**Problem**
Your task is to copy the stretch of lines in the records below that begins with the line containing "ATOM 149 O O" and ends with the line containing "ATOM 156 C C", exactly as written, with nothing added.

**Source data**
#####

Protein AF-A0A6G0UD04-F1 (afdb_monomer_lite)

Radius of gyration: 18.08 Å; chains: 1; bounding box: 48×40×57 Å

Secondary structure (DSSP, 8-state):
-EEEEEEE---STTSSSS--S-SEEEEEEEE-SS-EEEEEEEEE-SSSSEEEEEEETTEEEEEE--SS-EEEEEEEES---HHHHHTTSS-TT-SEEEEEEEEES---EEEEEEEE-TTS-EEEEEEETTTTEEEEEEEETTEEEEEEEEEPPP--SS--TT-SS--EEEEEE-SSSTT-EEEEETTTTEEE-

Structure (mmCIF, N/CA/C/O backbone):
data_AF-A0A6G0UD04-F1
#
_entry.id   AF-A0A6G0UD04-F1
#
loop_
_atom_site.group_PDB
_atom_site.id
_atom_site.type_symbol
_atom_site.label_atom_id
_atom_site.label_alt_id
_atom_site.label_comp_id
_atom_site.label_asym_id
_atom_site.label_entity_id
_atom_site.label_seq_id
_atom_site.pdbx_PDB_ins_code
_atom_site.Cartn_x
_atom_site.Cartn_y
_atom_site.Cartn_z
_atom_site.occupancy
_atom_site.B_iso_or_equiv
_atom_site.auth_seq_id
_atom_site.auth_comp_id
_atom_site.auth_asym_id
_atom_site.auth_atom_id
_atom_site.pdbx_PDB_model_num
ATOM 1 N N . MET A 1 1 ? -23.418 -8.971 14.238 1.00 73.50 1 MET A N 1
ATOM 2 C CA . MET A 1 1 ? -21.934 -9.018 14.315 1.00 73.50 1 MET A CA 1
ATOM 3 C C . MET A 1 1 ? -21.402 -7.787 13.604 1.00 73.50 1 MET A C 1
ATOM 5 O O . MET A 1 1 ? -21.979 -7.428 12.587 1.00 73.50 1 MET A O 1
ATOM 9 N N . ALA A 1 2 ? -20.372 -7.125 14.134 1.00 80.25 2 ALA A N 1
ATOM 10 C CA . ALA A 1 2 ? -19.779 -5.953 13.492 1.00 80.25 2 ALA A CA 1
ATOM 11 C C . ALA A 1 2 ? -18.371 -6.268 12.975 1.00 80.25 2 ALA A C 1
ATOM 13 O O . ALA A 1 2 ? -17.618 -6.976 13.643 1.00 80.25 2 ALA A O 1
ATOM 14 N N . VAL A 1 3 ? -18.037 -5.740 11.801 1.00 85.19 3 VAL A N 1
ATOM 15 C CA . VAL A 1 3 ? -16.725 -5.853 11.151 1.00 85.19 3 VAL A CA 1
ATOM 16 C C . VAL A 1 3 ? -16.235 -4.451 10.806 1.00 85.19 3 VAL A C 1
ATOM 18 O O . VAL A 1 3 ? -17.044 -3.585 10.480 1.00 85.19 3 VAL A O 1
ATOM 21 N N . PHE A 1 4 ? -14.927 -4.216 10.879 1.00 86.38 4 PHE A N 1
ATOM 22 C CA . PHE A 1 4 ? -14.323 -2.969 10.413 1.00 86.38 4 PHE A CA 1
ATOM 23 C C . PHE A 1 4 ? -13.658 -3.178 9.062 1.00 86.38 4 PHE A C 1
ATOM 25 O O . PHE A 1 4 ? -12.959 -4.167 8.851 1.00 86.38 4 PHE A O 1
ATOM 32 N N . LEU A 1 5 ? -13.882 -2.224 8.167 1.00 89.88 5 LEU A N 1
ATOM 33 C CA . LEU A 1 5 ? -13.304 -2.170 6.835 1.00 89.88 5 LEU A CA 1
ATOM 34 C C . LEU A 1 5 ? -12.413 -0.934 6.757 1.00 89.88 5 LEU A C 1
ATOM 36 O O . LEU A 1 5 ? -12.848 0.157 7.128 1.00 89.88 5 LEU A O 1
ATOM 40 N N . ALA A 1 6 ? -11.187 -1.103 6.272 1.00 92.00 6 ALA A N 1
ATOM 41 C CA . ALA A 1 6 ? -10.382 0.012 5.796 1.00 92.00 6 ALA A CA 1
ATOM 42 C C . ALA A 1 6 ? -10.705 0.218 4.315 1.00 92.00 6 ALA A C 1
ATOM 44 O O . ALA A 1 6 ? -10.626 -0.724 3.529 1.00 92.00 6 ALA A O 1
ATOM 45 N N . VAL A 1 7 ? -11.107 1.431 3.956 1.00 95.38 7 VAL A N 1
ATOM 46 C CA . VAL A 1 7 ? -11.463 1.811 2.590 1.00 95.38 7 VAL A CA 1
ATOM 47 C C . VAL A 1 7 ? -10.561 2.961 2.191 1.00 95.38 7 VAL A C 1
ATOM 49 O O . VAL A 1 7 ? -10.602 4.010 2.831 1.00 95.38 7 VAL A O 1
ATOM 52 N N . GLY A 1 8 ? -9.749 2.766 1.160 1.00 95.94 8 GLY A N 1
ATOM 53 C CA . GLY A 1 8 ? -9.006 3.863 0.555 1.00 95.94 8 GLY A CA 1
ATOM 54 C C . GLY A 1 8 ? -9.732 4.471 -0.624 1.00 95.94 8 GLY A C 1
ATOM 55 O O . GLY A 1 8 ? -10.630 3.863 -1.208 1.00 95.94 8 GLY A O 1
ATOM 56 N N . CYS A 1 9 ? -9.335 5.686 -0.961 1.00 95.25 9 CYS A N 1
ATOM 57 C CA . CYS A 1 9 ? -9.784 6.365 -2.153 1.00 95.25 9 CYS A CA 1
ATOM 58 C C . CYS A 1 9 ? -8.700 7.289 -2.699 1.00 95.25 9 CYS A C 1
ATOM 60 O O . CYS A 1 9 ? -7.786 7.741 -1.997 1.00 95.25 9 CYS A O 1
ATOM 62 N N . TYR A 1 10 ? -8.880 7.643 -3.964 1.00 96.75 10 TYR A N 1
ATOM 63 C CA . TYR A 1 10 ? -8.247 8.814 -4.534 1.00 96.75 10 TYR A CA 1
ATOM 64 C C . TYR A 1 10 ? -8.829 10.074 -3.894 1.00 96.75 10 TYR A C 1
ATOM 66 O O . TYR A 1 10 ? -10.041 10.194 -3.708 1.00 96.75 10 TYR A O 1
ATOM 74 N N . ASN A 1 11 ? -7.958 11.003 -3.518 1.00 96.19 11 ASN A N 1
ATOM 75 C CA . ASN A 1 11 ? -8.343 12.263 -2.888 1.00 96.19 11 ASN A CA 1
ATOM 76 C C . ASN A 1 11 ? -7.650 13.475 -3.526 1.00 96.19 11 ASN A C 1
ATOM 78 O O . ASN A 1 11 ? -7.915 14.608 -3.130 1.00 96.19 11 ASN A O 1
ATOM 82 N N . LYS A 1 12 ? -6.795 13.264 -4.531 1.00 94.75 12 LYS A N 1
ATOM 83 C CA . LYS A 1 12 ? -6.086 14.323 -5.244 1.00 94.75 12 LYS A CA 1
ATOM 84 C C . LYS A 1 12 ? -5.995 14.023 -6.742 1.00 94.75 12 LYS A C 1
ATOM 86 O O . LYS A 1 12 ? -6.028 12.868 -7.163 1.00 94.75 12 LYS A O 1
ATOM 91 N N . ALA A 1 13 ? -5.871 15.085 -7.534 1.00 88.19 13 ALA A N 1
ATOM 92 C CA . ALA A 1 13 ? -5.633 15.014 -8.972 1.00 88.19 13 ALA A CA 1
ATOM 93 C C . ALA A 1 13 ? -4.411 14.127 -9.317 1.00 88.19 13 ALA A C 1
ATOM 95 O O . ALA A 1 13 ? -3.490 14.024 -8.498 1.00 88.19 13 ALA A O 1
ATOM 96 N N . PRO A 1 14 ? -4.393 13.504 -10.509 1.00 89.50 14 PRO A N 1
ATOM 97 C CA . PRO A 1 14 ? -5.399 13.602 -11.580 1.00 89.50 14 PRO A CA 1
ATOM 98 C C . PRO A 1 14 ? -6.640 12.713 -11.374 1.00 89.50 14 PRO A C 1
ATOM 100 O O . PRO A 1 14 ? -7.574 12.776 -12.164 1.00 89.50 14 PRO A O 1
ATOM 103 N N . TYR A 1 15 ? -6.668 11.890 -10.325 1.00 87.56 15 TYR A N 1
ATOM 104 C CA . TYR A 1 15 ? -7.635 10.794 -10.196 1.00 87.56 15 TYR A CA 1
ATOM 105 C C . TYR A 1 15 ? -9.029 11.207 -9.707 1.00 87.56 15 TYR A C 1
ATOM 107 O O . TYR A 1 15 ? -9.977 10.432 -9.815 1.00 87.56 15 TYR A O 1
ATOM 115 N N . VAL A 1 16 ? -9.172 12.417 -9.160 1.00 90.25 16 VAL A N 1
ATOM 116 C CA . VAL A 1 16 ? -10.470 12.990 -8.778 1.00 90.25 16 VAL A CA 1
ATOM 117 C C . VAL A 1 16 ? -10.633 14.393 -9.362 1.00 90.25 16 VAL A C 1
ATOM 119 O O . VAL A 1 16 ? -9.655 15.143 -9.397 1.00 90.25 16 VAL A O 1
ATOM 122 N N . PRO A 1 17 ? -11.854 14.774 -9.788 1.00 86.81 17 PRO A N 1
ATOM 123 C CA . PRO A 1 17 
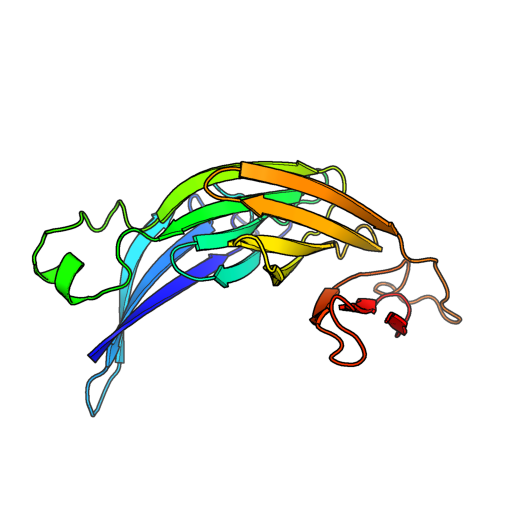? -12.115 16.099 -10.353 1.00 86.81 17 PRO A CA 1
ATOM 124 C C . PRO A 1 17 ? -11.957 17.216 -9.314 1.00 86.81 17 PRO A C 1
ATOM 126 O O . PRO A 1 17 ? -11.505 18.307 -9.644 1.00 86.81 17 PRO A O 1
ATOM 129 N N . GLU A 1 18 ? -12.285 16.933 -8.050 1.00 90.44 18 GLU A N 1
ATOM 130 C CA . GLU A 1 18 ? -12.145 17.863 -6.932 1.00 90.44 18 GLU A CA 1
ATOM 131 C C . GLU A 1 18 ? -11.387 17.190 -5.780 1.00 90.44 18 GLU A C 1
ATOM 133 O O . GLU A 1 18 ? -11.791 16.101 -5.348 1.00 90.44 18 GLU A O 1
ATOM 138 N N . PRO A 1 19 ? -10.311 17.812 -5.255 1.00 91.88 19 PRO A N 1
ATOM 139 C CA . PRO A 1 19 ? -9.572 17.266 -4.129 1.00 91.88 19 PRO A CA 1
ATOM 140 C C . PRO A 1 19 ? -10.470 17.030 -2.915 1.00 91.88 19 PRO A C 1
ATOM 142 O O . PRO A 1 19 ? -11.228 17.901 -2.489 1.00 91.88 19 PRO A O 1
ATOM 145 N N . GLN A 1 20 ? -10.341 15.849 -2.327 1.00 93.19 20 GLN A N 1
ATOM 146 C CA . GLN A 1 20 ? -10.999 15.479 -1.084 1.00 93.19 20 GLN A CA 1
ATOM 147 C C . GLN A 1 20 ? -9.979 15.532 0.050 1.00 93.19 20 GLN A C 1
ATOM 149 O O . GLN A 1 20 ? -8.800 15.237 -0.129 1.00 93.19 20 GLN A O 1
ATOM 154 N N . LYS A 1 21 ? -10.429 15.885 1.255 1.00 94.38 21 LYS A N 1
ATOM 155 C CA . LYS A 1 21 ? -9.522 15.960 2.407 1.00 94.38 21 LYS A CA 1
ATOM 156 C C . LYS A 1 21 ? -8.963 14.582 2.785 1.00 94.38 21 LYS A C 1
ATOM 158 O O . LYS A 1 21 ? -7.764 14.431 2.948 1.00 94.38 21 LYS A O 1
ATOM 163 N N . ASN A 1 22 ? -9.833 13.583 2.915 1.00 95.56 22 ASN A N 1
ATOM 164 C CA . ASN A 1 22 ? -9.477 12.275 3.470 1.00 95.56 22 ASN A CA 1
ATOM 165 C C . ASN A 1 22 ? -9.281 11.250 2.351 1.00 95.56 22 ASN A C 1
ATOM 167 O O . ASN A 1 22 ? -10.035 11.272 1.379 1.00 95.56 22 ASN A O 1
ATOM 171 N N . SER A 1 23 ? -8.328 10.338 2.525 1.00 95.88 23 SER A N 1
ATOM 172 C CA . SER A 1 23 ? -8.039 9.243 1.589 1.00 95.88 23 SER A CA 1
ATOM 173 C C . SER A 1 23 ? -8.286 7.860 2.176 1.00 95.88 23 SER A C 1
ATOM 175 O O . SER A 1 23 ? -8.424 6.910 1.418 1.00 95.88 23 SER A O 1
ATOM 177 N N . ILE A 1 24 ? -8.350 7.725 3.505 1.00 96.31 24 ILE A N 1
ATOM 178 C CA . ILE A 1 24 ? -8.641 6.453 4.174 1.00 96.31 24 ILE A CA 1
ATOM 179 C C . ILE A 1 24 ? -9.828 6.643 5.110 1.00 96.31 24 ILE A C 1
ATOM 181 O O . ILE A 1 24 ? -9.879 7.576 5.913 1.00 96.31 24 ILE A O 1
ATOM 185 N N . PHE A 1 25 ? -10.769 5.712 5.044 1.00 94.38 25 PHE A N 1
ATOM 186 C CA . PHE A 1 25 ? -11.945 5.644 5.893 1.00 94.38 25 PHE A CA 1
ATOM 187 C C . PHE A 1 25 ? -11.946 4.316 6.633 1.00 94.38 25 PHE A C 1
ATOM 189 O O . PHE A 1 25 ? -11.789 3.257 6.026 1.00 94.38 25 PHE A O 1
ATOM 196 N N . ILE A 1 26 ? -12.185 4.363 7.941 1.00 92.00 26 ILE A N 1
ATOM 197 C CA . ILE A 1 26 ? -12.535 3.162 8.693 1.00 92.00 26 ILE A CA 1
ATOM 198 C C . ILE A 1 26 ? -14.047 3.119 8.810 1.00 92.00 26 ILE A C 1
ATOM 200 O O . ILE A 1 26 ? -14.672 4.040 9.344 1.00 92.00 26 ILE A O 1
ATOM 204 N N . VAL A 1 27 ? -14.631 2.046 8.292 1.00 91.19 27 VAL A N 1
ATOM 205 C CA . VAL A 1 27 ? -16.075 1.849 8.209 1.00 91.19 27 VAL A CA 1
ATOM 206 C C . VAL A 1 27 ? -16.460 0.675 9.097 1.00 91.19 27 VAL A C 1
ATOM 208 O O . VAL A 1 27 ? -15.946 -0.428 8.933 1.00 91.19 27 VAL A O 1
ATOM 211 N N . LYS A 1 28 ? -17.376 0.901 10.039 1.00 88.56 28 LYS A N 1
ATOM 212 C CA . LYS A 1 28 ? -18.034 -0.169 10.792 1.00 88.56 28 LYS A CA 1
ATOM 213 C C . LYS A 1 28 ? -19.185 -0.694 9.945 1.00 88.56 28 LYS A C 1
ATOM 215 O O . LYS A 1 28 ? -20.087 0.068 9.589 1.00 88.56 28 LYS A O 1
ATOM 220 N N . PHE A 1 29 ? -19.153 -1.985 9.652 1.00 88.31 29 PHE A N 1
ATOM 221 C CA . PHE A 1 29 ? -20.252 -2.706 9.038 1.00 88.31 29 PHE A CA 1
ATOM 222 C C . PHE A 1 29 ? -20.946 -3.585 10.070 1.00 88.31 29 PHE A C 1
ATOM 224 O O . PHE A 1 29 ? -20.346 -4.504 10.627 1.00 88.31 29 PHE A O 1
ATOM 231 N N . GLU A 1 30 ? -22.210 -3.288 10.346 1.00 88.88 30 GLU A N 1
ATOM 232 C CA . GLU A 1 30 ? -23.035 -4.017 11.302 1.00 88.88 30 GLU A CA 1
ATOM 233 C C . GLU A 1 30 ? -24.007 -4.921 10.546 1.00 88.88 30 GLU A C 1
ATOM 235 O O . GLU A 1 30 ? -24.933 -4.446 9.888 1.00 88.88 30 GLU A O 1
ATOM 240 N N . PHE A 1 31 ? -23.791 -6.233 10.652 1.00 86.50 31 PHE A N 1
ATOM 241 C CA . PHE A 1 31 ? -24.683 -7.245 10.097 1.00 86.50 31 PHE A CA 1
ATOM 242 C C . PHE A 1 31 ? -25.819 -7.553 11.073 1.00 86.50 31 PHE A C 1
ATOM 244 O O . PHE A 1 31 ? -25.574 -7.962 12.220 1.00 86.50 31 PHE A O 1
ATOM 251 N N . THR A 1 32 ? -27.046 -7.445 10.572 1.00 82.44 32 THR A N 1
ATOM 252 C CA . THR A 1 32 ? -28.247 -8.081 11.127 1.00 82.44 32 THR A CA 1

#####

**Output of the task**
ATOM 149 O O . GLN A 1 20 ? -8.800 15.237 -0.129 1.00 93.19 20 GLN A O 1
ATOM 154 N N . LYS A 1 21 ? -10.429 15.885 1.255 1.00 94.38 21 LYS A N 1
ATOM 155 C CA . LYS A 1 21 ? -9.522 15.960 2.407 1.00 94.38 21 LYS A CA 1
ATOM 156 C C . LYS A 1 21 ? -8.963 14.582 2.785 1.00 94.38 21 LYS A C 1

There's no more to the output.